In an embodiment, in the SMO step, the controller calculates the back-EMF voltage of the motor as a function of motor phase voltage signals and the phase current of the motor.

According to another example useful to understand the invention, a power tool is provided including a housing, a brushless motor disposed within the housing and including a stator and a rotor, a power switch circuit that supplies power from a power source to the brushless motor, and a controller. The controller is configured to receive at least one signal associated with a phase current of the motor, detect an angular position of the rotor by based on the phase current of the motor, and apply a drive signal to the power switch circuit to control a commutation of the motor based on the detected angular position of the rotor. In an embodiment, if the supply of power to the motor is turned OFF to cause the motor to slow down and is turned back ON while the rotor speed exceeds a speed threshold, the controller electronically brakes the motor for a time interval to measure the phase current of the motor and detects the angular position of the rotor based on the measured phase current.

In an embodiment, the power tool includes an ON/OFF switch that selectively cuts off supply of power to the motor based on a user action, and the controller is configured to sense a state of the ON/OFF switch.

In an embodiment, the controller applies a sliding-mode observer (SMO) step to estimate a back electromotive force (back-EMF) voltage of the motor based on the phase current of the motor and detects the angular position of the rotor based on the estimated back-EMF voltage.

In an embodiment, in the SMO step, the controller calculates the back-EMF voltage of the motor as a function of motor phase voltage signals and the phase current of the motor. In an embodiment, after the controller electronically brakes the motor for the time interval to measure the phase current of the motor, the controller calculates the back-EMF voltage of the motor as a function of the phase current of the motor only.

In an embodiment, the speed threshold corresponds to a threshold below which the controller does not apply the SMO step to detect the angular position of the rotor.

In an embodiment, after the controller electronically brakes the motor for the time interval to measure the phase current of the motor, the controller waits for the measured phase current of the motor to fall below a current threshold before it detects the angular position of the rotor based on the measured phase current.

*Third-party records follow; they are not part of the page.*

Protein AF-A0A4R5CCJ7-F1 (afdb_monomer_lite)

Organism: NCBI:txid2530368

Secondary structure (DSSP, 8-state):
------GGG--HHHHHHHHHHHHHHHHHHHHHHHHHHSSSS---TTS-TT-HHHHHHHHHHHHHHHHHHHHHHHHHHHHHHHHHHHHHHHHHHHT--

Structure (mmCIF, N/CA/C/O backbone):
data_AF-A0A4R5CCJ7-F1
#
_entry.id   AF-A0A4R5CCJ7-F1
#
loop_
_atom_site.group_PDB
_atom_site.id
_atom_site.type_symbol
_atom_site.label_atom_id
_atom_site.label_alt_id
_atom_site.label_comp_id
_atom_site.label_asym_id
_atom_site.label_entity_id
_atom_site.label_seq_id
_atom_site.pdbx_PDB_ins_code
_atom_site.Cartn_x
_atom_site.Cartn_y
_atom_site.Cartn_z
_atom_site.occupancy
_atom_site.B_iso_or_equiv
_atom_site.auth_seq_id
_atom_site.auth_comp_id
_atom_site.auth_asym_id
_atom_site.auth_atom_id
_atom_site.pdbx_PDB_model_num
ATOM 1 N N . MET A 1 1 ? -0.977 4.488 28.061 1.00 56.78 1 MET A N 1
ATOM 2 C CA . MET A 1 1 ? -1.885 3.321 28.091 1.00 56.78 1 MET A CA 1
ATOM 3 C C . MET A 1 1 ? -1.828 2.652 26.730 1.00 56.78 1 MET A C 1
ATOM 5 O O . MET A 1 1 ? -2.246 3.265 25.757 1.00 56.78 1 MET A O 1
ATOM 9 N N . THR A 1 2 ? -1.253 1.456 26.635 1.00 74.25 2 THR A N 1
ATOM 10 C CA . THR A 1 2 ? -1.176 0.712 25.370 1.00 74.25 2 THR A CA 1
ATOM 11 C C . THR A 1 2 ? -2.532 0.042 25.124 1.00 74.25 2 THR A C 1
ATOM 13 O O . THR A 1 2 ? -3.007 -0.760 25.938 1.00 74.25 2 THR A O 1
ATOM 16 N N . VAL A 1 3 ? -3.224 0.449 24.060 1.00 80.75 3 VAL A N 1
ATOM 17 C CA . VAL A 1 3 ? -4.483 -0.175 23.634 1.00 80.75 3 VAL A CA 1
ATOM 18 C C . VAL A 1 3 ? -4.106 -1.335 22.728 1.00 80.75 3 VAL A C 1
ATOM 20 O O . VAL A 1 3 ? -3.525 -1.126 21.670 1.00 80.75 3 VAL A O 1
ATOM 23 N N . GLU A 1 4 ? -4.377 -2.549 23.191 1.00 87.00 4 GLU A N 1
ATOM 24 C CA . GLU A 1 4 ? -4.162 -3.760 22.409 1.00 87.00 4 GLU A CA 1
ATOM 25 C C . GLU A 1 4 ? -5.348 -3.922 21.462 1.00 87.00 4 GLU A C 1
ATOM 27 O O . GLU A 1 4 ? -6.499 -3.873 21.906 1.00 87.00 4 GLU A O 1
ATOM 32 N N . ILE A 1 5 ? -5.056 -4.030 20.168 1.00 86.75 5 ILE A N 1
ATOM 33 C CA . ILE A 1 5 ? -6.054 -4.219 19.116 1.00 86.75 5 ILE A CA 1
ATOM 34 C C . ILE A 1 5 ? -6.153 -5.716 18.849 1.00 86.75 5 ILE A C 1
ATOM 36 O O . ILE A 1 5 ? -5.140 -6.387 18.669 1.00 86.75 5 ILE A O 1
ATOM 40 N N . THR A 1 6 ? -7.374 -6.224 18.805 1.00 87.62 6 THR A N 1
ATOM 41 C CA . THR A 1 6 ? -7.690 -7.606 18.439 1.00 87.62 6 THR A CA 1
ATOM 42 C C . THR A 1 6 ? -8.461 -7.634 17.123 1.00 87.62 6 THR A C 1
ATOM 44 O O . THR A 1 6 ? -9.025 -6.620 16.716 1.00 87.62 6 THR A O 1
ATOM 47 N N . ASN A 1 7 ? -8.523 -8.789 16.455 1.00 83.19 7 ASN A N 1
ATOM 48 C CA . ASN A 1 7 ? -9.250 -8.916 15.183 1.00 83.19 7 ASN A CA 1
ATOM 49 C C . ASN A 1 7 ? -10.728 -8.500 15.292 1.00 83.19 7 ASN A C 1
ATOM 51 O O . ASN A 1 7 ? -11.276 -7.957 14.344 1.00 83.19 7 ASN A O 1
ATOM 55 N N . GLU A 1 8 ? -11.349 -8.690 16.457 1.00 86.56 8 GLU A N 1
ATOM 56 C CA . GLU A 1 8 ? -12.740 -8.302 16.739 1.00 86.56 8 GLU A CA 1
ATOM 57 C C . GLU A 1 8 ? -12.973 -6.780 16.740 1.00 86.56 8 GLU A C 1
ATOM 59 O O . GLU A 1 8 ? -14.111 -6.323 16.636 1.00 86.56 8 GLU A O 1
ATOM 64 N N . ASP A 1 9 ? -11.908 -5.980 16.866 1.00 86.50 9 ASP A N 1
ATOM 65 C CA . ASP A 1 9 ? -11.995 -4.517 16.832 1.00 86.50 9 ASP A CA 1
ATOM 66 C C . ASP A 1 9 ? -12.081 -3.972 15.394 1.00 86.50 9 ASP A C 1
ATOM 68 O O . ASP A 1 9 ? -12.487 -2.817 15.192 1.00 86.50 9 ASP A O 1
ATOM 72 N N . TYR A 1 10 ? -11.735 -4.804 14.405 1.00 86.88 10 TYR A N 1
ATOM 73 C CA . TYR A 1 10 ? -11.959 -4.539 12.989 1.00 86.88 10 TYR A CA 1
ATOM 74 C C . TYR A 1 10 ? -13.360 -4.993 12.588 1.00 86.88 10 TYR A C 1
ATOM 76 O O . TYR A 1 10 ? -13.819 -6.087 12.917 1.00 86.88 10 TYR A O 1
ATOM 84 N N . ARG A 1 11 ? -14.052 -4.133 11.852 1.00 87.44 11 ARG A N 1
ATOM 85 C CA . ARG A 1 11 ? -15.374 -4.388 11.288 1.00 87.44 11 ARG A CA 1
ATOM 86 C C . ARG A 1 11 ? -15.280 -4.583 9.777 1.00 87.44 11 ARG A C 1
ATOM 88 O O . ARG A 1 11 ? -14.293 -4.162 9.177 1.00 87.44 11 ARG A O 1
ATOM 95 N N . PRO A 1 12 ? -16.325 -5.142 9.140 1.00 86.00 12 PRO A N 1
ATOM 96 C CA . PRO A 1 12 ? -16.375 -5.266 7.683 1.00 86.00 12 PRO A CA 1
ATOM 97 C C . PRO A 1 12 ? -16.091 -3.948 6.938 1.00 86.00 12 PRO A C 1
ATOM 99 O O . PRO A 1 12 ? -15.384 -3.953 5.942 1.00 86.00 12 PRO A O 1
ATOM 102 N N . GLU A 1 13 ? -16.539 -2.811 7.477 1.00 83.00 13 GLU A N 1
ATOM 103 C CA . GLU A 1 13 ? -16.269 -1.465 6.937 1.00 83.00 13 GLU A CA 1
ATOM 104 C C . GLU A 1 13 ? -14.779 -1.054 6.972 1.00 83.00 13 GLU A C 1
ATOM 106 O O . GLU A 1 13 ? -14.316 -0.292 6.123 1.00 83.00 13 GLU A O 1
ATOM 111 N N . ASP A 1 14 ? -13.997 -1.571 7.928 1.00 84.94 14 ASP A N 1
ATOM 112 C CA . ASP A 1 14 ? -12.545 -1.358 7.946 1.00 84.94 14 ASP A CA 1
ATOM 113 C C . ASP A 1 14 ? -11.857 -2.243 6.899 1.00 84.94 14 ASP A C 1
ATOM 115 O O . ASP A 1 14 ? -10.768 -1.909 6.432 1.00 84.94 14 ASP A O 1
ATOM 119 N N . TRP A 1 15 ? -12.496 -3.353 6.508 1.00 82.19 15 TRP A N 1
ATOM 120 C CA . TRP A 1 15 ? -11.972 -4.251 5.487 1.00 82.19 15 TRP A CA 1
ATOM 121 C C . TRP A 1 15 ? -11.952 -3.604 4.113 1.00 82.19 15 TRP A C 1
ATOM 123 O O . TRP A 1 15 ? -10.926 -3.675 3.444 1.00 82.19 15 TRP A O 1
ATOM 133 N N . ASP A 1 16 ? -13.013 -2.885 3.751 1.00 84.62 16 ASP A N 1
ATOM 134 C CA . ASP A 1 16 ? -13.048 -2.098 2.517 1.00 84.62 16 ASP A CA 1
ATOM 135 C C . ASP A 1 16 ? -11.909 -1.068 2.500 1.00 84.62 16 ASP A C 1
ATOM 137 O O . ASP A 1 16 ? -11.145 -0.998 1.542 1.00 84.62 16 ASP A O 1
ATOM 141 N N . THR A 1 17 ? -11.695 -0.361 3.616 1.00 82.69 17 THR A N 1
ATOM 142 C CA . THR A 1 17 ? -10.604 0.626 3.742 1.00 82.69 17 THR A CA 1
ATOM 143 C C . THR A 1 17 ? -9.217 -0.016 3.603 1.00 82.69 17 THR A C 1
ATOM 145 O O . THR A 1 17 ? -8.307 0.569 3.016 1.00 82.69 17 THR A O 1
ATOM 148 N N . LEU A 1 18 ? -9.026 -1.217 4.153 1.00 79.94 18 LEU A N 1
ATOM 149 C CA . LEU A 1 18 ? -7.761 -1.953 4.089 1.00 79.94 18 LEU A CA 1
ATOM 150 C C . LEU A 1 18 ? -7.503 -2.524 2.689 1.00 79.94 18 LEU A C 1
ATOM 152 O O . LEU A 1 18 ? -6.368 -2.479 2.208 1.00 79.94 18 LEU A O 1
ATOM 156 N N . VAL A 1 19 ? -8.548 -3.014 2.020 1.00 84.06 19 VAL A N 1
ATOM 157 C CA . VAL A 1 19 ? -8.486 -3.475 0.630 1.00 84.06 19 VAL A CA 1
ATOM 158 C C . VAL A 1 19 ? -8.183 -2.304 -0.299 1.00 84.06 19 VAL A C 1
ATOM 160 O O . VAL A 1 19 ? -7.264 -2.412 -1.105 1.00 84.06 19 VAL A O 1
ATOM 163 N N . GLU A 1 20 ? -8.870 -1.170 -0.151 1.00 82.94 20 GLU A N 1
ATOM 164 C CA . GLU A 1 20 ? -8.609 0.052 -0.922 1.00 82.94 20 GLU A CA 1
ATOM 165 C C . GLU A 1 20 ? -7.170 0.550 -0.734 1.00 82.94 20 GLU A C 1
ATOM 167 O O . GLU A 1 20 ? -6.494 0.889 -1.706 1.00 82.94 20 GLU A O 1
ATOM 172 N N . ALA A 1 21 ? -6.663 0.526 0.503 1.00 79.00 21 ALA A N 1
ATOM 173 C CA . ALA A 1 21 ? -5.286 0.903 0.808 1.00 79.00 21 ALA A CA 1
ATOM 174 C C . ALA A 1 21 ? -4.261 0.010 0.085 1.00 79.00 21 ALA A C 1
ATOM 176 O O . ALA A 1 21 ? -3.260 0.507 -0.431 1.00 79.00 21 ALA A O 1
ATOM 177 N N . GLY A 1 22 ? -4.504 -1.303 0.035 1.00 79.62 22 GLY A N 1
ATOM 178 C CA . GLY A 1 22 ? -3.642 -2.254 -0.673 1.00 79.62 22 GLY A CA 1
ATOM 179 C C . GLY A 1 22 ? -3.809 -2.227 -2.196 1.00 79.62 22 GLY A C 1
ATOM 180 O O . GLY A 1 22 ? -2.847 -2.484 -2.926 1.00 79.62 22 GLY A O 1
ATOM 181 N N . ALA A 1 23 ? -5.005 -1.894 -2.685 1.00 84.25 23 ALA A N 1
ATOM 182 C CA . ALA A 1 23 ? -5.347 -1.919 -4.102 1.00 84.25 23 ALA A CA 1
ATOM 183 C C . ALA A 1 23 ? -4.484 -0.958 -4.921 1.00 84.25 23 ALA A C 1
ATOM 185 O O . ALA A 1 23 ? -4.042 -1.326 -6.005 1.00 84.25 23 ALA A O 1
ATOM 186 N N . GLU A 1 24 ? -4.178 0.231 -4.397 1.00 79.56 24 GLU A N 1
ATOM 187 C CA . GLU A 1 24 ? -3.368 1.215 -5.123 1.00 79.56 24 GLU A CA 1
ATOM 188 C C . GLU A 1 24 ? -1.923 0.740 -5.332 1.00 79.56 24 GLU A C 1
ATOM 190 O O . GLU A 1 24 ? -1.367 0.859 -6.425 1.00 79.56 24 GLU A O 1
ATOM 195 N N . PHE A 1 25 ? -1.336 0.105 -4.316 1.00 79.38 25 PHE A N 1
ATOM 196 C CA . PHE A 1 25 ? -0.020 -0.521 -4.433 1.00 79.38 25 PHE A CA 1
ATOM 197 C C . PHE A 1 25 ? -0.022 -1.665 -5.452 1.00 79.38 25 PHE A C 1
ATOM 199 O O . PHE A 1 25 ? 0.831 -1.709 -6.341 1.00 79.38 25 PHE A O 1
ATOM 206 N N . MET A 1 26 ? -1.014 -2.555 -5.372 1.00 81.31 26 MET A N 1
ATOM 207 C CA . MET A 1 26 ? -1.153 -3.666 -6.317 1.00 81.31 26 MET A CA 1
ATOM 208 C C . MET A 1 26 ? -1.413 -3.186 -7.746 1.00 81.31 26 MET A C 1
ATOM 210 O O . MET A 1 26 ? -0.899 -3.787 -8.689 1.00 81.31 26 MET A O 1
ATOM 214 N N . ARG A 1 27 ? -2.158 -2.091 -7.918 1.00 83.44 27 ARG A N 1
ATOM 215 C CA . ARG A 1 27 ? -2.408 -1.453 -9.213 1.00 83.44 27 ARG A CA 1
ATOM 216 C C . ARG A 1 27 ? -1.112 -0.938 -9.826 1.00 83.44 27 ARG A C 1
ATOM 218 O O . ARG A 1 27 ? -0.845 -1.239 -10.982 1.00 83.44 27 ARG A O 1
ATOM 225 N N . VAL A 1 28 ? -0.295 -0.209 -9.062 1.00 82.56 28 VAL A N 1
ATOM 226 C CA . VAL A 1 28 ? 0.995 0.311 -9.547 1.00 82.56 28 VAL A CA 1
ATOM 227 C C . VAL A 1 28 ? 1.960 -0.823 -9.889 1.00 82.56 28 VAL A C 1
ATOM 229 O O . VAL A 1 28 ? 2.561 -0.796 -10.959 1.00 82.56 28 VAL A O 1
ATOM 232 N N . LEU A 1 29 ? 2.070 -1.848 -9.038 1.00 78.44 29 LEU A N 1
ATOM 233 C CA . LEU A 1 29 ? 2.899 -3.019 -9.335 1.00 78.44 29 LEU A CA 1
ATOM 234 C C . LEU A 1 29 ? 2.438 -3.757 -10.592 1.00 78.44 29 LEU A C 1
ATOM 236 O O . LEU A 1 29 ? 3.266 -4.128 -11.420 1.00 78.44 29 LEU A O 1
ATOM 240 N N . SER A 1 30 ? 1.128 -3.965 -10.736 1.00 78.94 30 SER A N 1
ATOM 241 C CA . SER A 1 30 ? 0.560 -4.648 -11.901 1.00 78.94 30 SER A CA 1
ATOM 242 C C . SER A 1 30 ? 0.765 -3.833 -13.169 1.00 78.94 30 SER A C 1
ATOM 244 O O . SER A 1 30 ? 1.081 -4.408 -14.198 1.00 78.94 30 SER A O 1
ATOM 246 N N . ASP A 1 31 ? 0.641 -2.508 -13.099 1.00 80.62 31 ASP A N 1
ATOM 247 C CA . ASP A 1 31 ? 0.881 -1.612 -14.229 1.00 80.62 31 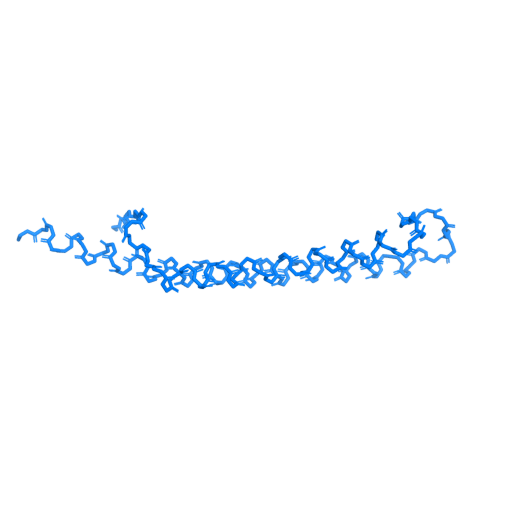ASP A CA 1
ATOM 248 C C . ASP A 1 31 ? 2.338 -1.664 -14.703 1.00 80.62 31 ASP A C 1
ATOM 250 O O . ASP A 1 31 ? 2.583 -1.843 -15.895 1.00 80.62 31 ASP A O 1
ATOM 254 N N . ILE A 1 32 ? 3.291 -1.592 -13.764 1.00 72.94 32 ILE A N 1
ATOM 255 C CA . ILE A 1 32 ? 4.726 -1.727 -14.051 1.00 72.94 32 ILE A CA 1
ATOM 256 C C . ILE A 1 32 ? 5.014 -3.112 -14.636 1.00 72.94 32 ILE A C 1
ATOM 258 O O . ILE A 1 32 ? 5.696 -3.216 -15.649 1.00 72.94 32 ILE A O 1
ATOM 262 N N . ALA A 1 33 ? 4.488 -4.180 -14.035 1.00 72.12 33 ALA A N 1
ATOM 263 C CA . ALA A 1 33 ? 4.711 -5.536 -14.519 1.00 72.12 33 ALA A CA 1
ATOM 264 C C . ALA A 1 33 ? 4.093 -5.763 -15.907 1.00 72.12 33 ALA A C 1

In an embodiment, the speed threshold is in the range of <NUM>,<NUM> to <NUM>,<NUM> rotations-per-minute (RPM).

In an embodiment, if the supply of power to the motor is turned back ON while the rotor speed is smaller than the speed threshold, the controller electronically brakes the motor or allows the motor to coast until the motor speed reaches zero before it begins motor commutation.

According to an embodiment, a power tool is provided including a housing, a brushless motor disposed within the housing and including a stator and a rotor, a power switch circuit that supplies power from a power source to the brushless motor, a trigger switch actuatable by a user configured to selectively cut off supply of power to the brushless motor, and a controller. The controller is configured to receive at least one signal associated with a phase current of the motor, detect an angular position of the rotor by based on the phase current of the motor, and apply a drive signal to the power switch circuit to control a commutation of the motor based on the detected angular position of the rotor. In an embodiment, if the trigger switch is released and reengaged while the rotor speed exceeds a speed threshold, the controller electronically brakes the motor for a time interval to measure the phase current of the motor and detects the angular position of the rotor based on the measured phase current.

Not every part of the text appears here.